Further, the following descriptions related to the embodiments will be made later.

1) Key approaches of end-to-end optimized image compression may be introduced, and a context-adaptive entropy model may be proposed.

2) The structures of encoder and decoder models may be described.

3) The setup and results of experiments may be provided.

4) The current states and improvement directions of embodiments may be described.

Entropy Models of End-to-End Optimization Based on Context-Adaptive Entropy Models

The entropy models according to embodiments may approximate the distribution of discrete latent representations. By means of this approximation, the entropy models may improve image compression performance.

Some of the entropy models according to the embodiments may be assumed to be non-parametric models, and others may be Gaussian-scale mixture models, each composed of six-weighted zero-mean Gaussian models per representation.

Although it is assumed that the forms of entropy models are different from each other, the entropy models may have a common feature in that the entropy models concentrate on learning the distributions of representations without considering input adaptability. In other words, once entropy models are trained, the models trained for the representations may be fixed for any input during a test time.

In contrast, a specific entropy model may employ input-adaptive scale estimation for representations. The assumption that latent representation scales from natural images tend to move together within an adjacent area may be applied to such an entropy model.

In order to reduce such redundancy, the entropy models may use a small amount of side information.
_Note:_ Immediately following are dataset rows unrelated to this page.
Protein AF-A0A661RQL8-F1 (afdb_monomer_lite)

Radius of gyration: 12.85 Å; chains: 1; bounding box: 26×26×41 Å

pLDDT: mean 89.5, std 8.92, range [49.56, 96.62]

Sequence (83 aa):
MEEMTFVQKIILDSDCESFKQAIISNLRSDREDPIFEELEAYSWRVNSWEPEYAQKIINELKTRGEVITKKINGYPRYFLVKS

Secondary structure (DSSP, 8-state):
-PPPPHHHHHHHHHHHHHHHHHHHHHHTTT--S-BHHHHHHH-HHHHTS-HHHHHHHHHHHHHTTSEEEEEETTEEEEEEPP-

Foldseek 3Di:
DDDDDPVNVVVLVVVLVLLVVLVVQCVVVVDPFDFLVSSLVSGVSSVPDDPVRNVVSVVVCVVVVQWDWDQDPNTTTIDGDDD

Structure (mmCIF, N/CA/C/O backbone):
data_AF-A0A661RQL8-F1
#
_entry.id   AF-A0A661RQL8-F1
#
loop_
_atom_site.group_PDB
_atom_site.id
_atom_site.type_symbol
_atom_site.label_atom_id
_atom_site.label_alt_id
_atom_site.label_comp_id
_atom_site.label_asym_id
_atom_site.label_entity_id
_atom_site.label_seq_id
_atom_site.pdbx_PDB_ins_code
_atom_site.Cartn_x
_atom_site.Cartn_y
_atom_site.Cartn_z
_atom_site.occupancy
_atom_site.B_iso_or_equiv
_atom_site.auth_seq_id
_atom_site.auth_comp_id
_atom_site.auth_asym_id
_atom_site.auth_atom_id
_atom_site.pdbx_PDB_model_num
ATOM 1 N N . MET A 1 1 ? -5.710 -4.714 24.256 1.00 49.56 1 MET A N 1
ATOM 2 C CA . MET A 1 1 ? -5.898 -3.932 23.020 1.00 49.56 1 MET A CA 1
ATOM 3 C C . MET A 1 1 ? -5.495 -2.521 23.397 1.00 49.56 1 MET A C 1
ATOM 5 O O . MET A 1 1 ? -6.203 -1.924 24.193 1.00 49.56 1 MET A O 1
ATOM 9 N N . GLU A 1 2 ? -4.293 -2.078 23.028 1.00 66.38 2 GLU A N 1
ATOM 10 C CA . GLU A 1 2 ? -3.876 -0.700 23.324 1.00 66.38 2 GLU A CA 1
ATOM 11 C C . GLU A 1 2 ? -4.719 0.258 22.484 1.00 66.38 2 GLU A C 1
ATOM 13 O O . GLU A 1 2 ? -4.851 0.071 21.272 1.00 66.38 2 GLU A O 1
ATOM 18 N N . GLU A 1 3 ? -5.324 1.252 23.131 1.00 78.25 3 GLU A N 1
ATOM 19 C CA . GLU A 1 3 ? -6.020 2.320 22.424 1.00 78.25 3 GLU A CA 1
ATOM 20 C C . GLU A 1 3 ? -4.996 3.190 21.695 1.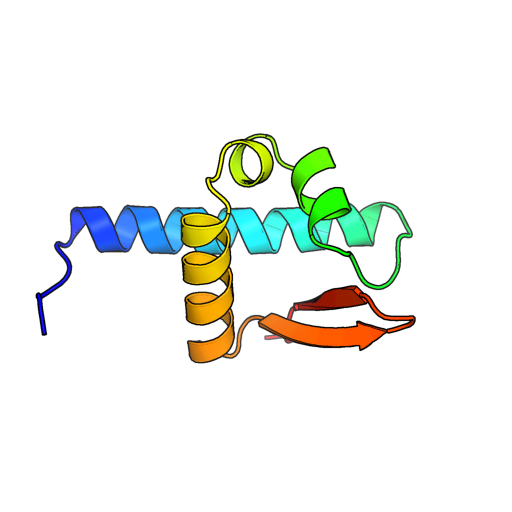00 78.25 3 GLU A C 1
ATOM 22 O O . GLU A 1 3 ? -4.053 3.720 22.285 1.00 78.25 3 GLU A O 1
ATOM 27 N N . MET A 1 4 ? -5.183 3.329 20.384 1.00 82.25 4 MET A N 1
ATOM 28 C CA . MET A 1 4 ? -4.367 4.212 19.564 1.00 82.25 4 MET A CA 1
ATOM 29 C C . MET A 1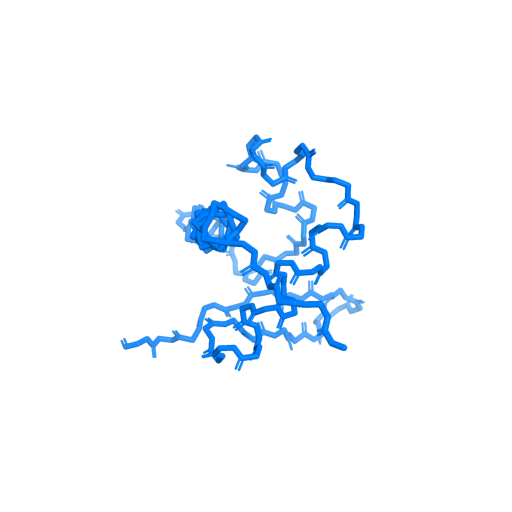 4 ? -4.669 5.664 19.933 1.00 82.25 4 MET A C 1
ATOM 31 O O . MET A 1 4 ? -5.826 6.086 19.949 1.00 82.25 4 MET A O 1
ATOM 35 N N . THR A 1 5 ? -3.630 6.448 20.200 1.00 90.75 5 THR A N 1
ATOM 36 C CA . THR A 1 5 ? -3.799 7.874 20.497 1.00 90.75 5 THR A CA 1
ATOM 37 C C . THR A 1 5 ? -4.333 8.630 19.277 1.00 90.75 5 THR A C 1
ATOM 39 O O . THR A 1 5 ? -4.108 8.244 18.126 1.00 90.75 5 THR A O 1
ATOM 42 N N . PHE A 1 6 ? -4.991 9.766 19.514 1.00 88.69 6 PHE A N 1
ATOM 43 C CA . PHE A 1 6 ? -5.495 10.632 18.443 1.00 88.69 6 PHE A CA 1
ATOM 44 C C . PHE A 1 6 ? -4.394 11.053 17.450 1.00 88.69 6 PHE A C 1
ATOM 46 O O . PHE A 1 6 ? -4.608 11.043 16.240 1.00 88.69 6 PHE A O 1
ATOM 53 N N . VAL A 1 7 ? -3.191 11.351 17.953 1.00 91.06 7 VAL A N 1
ATOM 54 C CA . VAL A 1 7 ? -2.033 11.724 17.124 1.00 91.06 7 VAL A CA 1
ATOM 55 C C . VAL A 1 7 ? -1.578 10.556 16.248 1.00 91.06 7 VAL A C 1
ATOM 57 O O . VAL A 1 7 ? -1.365 10.734 15.051 1.00 91.06 7 VAL A O 1
ATOM 60 N N . GLN A 1 8 ? -1.482 9.350 16.813 1.00 89.81 8 GLN A N 1
ATOM 61 C CA . GLN A 1 8 ? -1.119 8.149 16.054 1.00 89.81 8 GLN A CA 1
ATOM 62 C C . GLN A 1 8 ? -2.137 7.841 14.952 1.00 89.81 8 GLN A C 1
ATOM 64 O O . GLN A 1 8 ? -1.741 7.432 13.864 1.00 89.81 8 GLN A O 1
ATOM 69 N N . LYS A 1 9 ? -3.428 8.087 15.203 1.00 90.62 9 LYS A N 1
ATOM 70 C CA . LYS A 1 9 ? -4.478 7.920 14.194 1.00 90.62 9 LYS A CA 1
ATOM 71 C C . LYS A 1 9 ? -4.319 8.896 13.023 1.00 90.62 9 LYS A C 1
ATOM 73 O O . LYS A 1 9 ? -4.393 8.469 11.878 1.00 90.62 9 LYS A O 1
ATOM 78 N N . ILE A 1 10 ? -4.037 10.173 13.293 1.00 93.12 10 ILE A N 1
ATOM 79 C CA . ILE A 1 10 ? -3.791 11.171 12.234 1.00 93.12 10 ILE A CA 1
ATOM 80 C C . ILE A 1 10 ? -2.590 10.773 11.368 1.00 93.12 10 ILE A C 1
ATOM 82 O O . ILE A 1 10 ? -2.652 10.869 10.142 1.00 93.12 10 ILE A O 1
ATOM 86 N N . ILE A 1 11 ? -1.500 10.324 11.999 1.00 93.50 11 ILE A N 1
ATOM 87 C CA . ILE A 1 11 ? -0.300 9.874 11.282 1.00 93.50 11 ILE A CA 1
ATOM 88 C C . ILE A 1 11 ? -0.639 8.670 10.399 1.00 93.50 11 ILE A C 1
ATOM 90 O O . ILE A 1 11 ? -0.337 8.692 9.207 1.00 93.50 11 ILE A O 1
ATOM 94 N N . LEU A 1 12 ? -1.334 7.673 10.959 1.00 93.81 12 LEU A N 1
ATOM 95 C CA . LEU A 1 12 ? -1.771 6.482 10.233 1.00 93.81 12 LEU A CA 1
ATOM 96 C C . LEU A 1 12 ? -2.627 6.838 9.012 1.00 93.81 12 LEU A C 1
ATOM 98 O O . LEU A 1 12 ? -2.377 6.324 7.925 1.00 93.81 12 LEU A O 1
ATOM 102 N N . ASP A 1 13 ? -3.602 7.733 9.168 1.00 94.50 13 ASP A N 1
ATOM 103 C CA . ASP A 1 13 ? -4.469 8.168 8.070 1.00 94.50 13 ASP A CA 1
ATOM 104 C C . ASP A 1 13 ? -3.672 8.912 6.982 1.00 94.50 13 ASP A C 1
ATOM 106 O O . ASP A 1 13 ? -3.869 8.676 5.788 1.00 94.50 13 ASP A O 1
ATOM 110 N N . SER A 1 14 ? -2.716 9.760 7.378 1.00 95.44 14 SER A N 1
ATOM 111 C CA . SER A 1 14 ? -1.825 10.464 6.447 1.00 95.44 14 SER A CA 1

By means of the side information, proper scale parameters (e.g., standard deviations) of latent representations may be estimated.
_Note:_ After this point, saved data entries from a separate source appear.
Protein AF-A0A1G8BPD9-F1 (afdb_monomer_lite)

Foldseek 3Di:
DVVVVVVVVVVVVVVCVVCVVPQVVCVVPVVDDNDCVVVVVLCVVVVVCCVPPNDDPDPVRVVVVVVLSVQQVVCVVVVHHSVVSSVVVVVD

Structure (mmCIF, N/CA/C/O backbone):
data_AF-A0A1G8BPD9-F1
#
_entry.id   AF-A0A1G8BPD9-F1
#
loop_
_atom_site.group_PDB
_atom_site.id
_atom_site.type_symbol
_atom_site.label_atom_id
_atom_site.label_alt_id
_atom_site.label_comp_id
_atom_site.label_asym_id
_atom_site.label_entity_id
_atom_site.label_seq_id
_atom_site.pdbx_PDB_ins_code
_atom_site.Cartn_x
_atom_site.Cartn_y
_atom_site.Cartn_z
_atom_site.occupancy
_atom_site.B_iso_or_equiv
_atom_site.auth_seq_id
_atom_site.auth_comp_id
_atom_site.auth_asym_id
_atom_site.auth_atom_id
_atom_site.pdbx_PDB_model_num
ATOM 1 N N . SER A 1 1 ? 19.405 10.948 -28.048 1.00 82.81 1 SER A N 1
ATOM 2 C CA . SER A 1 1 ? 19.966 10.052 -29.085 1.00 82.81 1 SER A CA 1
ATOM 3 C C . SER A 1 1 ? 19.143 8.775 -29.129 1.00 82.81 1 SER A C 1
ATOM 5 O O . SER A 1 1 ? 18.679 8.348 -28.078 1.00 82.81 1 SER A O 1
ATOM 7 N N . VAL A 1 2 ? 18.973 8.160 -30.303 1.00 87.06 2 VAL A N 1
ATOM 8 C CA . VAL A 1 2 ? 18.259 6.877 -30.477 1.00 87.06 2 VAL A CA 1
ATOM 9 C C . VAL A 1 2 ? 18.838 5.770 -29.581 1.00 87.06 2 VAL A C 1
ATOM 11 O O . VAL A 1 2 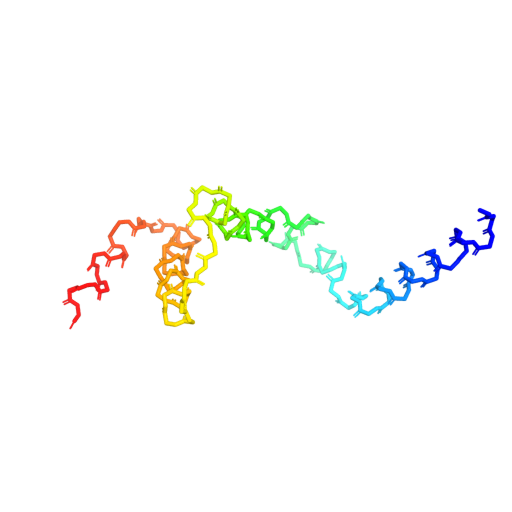? 18.096 4.936 -29.071 1.00 87.06 2 VAL A O 1
ATOM 14 N N . ALA A 1 3 ? 20.143 5.820 -29.294 1.00 89.06 3 ALA A N 1
ATOM 15 C CA . ALA A 1 3 ? 20.805 4.884 -28.384 1.00 89.06 3 ALA A CA 1
ATOM 16 C C . ALA A 1 3 ? 20.254 4.931 -26.943 1.00 89.06 3 ALA A C 1
ATOM 18 O O . ALA A 1 3 ? 20.087 3.890 -26.316 1.00 89.06 3 ALA A O 1
ATOM 19 N N . HIS A 1 4 ? 19.912 6.120 -26.435 1.00 88.75 4 HIS A N 1
ATOM 20 C CA . HIS A 1 4 ? 19.358 6.283 -25.085 1.00 88.75 4 HIS A CA 1
ATOM 21 C C . HIS A 1 4 ? 17.949 5.679 -24.971 1.00 88.75 4 HIS A C 1
ATOM 23 O O . HIS A 1 4 ? 17.652 4.986 -24.005 1.00 88.75 4 HIS A O 1
ATOM 29 N N . LEU A 1 5 ? 17.118 5.847 -26.008 1.00 91.69 5 LEU A N 1
ATOM 30 C CA . LEU A 1 5 ? 15.789 5.228 -26.065 1.00 91.69 5 LEU A CA 1
ATOM 31 C C . LEU A 1 5 ? 15.872 3.697 -26.092 1.00 91.69 5 LEU A C 1
ATOM 33 O O . LEU A 1 5 ? 15.046 3.023 -25.480 1.00 91.69 5 LEU A O 1
ATOM 37 N N . HIS A 1 6 ? 16.878 3.142 -26.778 1.00 93.88 6 HIS A N 1
ATOM 38 C CA . HIS A 1 6 ? 17.118 1.701 -26.764 1.00 93.88 6 HIS A CA 1
ATOM 39 C C . HIS A 1 6 ? 17.454 1.208 -25.352 1.00 93.88 6 HIS A C 1
ATOM 41 O O . HIS A 1 6 ? 16.905 0.205 -24.904 1.00 93.88 6 HIS A O 1
ATOM 47 N N . GLU A 1 7 ? 18.314 1.927 -24.631 1.00 95.12 7 GLU A N 1
ATOM 48 C CA . GLU A 1 7 ? 18.684 1.585 -23.257 1.00 95.12 7 GLU A CA 1
ATOM 49 C C . GLU A 1 7 ? 17.480 1.636 -22.299 1.00 95.12 7 GLU A C 1
ATOM 51 O O . GLU A 1 7 ? 17.255 0.690 -21.538 1.00 95.12 7 GLU A O 1
ATOM 56 N N . ASP A 1 8 ? 16.666 2.692 -22.374 1.00 95.38 8 ASP A N 1
ATOM 57 C CA . ASP A 1 8 ? 15.454 2.841 -21.560 1.00 95.38 8 ASP A CA 1
ATOM 58 C C . ASP A 1 8 ? 14.431 1.741 -21.854 1.00 95.38 8 ASP A C 1
ATOM 60 O O . ASP A 1 8 ? 13.845 1.165 -20.932 1.00 95.38 8 ASP A O 1
ATOM 64 N N . PHE A 1 9 ? 14.272 1.370 -23.128 1.00 96.06 9 PHE A N 1
ATOM 65 C CA . PHE A 1 9 ? 13.429 0.244 -23.514 1.00 96.06 9 PHE A CA 1
ATOM 66 C C . PHE A 1 9 ? 13.927 -1.075 -22.911 1.00 96.06 9 PHE A C 1
ATOM 68 O O . PHE A 1 9 ? 13.125 -1.836 -22.368 1.00 96.06 9 PHE A O 1
ATOM 75 N N . GLN A 1 10 ? 15.238 -1.352 -22.944 1.00 97.00 10 GLN A N 1
ATOM 76 C CA . GLN A 1 10 ? 15.777 -2.571 -22.329 1.00 97.00 10 GLN A CA 1
ATOM 77 C C . GLN A 1 10 ? 15.545 -2.587 -20.814 1.00 97.00 10 GLN A C 1
ATOM 79 O O . GLN A 1 10 ? 15.162 -3.624 -20.267 1.00 97.00 10 GLN A O 1
ATOM 84 N N . LYS A 1 11 ? 15.716 -1.447 -20.131 1.00 95.88 11 LYS A N 1
ATOM 85 C CA . LYS A 1 11 ? 15.423 -1.318 -18.693 1.00 95.88 11 LYS A CA 1
ATOM 86 C C . LYS A 1 11 ? 13.951 -1.601 -18.398 1.00 95.88 11 LYS A C 1
ATOM 88 O O . LYS A 1 11 ? 13.656 -2.404 -17.513 1.00 95.88 11 LYS A O 1
ATOM 93 N N . PHE A 1 12 ? 13.043 -1.002 -19.165 1.00 95.38 12 PHE A N 1
ATOM 94 C CA . PHE A 1 12 ? 11.605 -1.225 -19.035 1.00 95.38 12 PHE A CA 1
ATOM 95 C C . PHE A 1 12 ? 11.226 -2.692 -19.277 1.00 95.38 12 PHE A C 1
ATOM 97 O O . PHE A 1 12 ? 10.572 -3.309 -18.436 1.00 95.38 12 PHE A O 1
ATOM 104 N N . LYS A 1 13 ? 11.715 -3.285 -20.373 1.00 96.12 13 LYS A N 1
ATOM 105 C CA . LYS A 1 13 ? 11.508 -4.698 -20.718 1.00 96.12 13 LYS A CA 1
ATOM 106 C C . LYS A 1 13 ? 11.977 -5.621 -19.593 1.00 96.12 13 LYS A C 1
ATOM 108 O O . LYS A 1 13 ? 11.247 -6.517 -19.179 1.00 96.12 13 LYS A O 1
ATOM 113 N N . ASN A 1 14 ? 13.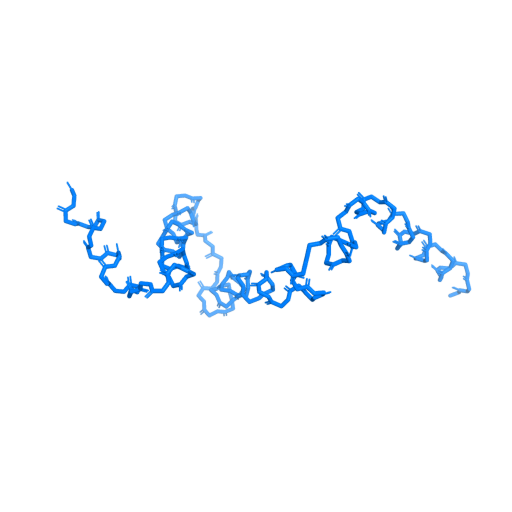177 -5.389 -19.062 1.00 96.25 14 ASN A N 1
ATOM 114 C CA . ASN A 1 14 ? 13.720 -6.179 -17.958 1.00 96.25 14 ASN A CA 1
ATOM 115 C C . ASN A 1 14 ? 12.897 -6.005 -16.671 1.00 96.25 14 ASN A C 1
ATOM 117 O O . ASN A 1 14 ? 12.741 -6.960 -15.915 1.00 96.25 14 ASN A O 1
ATOM 121 N N . GLY A 1 15 ? 12.344 -4.812 -16.430 1.00 94.81 15 GLY A N 1
ATOM 122 C CA . GLY A 1 15 ? 11.391 -4.560 -15.348 1.00 94.81 15 GLY A CA 1
ATOM 123 C C . GLY A 1 15 ? 10.109 -5.385 -15.489 1.00 94.81 15 GLY A C 1
ATOM 124 O O . GLY A 1 15 ? 9.718 -6.053 -14.536 1.00 94.81 15 GLY A O 1
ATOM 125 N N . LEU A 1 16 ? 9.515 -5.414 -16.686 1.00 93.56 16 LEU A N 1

In addition to scale estimation, when a prior probability density function (PDF) for each representation in a continuous domain is convolved with a standard uniform density function, the entropy models may much more closely approximate the prior probability mass function (PMF) of the discrete latent representation, which is uniformly quantized by rounding.

For training, uniform noise may be added to each latent representation. This addition may be intended to fit the distribution of noisy representations into the above-mentioned PMF-approximating functions.

By means of these approaches, the entropy models may achieve the newest (state-of-the-art) compression performance, close to that of Better Portable Graphics (BPG).

Spatial Dependencies of Latent Variables

When latent representations are transformed over a convolutional neural network, the same convolution filters are shared across spatial regions, and natural images have various factors in common in adjacent regions, and thus the latent representations may essentially contain spatial dependencies.

In entropy models, these spatial dependencies may be successfully captured and compression performance may be improved by input-adaptively estimating standard deviations of the latent representations.

Moreover, in addition to standard deviations, the form of an estimated distribution may be generalized through the estimation of a mean that exploits contexts.

For example, assuming that certain representations tend to have similar values within spatially adjacent areas, when all neighboring representations have a value of 10, it may be intuitively predicted that the possibility that the current representation will have values equal to or similar to 10 is relatively strong. Therefore, this simple estimation may decrease entropy.

Similarly, the entropy model according to the method in the embodiment may use a given context so as to estimate the mean and the standard deviation of each latent representation.

Alternatively, the entropy model may perform context-adaptive entropy coding by estimating the probability of each binary representation.

However, such context-adaptive entropy coding may be regarded as separate components, rather than as one of end-to-end optimization components, because the probability estimation thereof does not directly contribute to the rate term of a Rate-Distortion (R-D) optimization framework.

The latent variables m(ŷ) of two different approaches and normalized versions of these latent variables may be exemplified. By means of the foregoing two types of contexts, one approach may estimate only standard deviation parameters, and the other may estimate the mean and the standard deviation parameters. Here, when the mean is estimated together with the given contexts, spatial dependency may be more efficiently removed.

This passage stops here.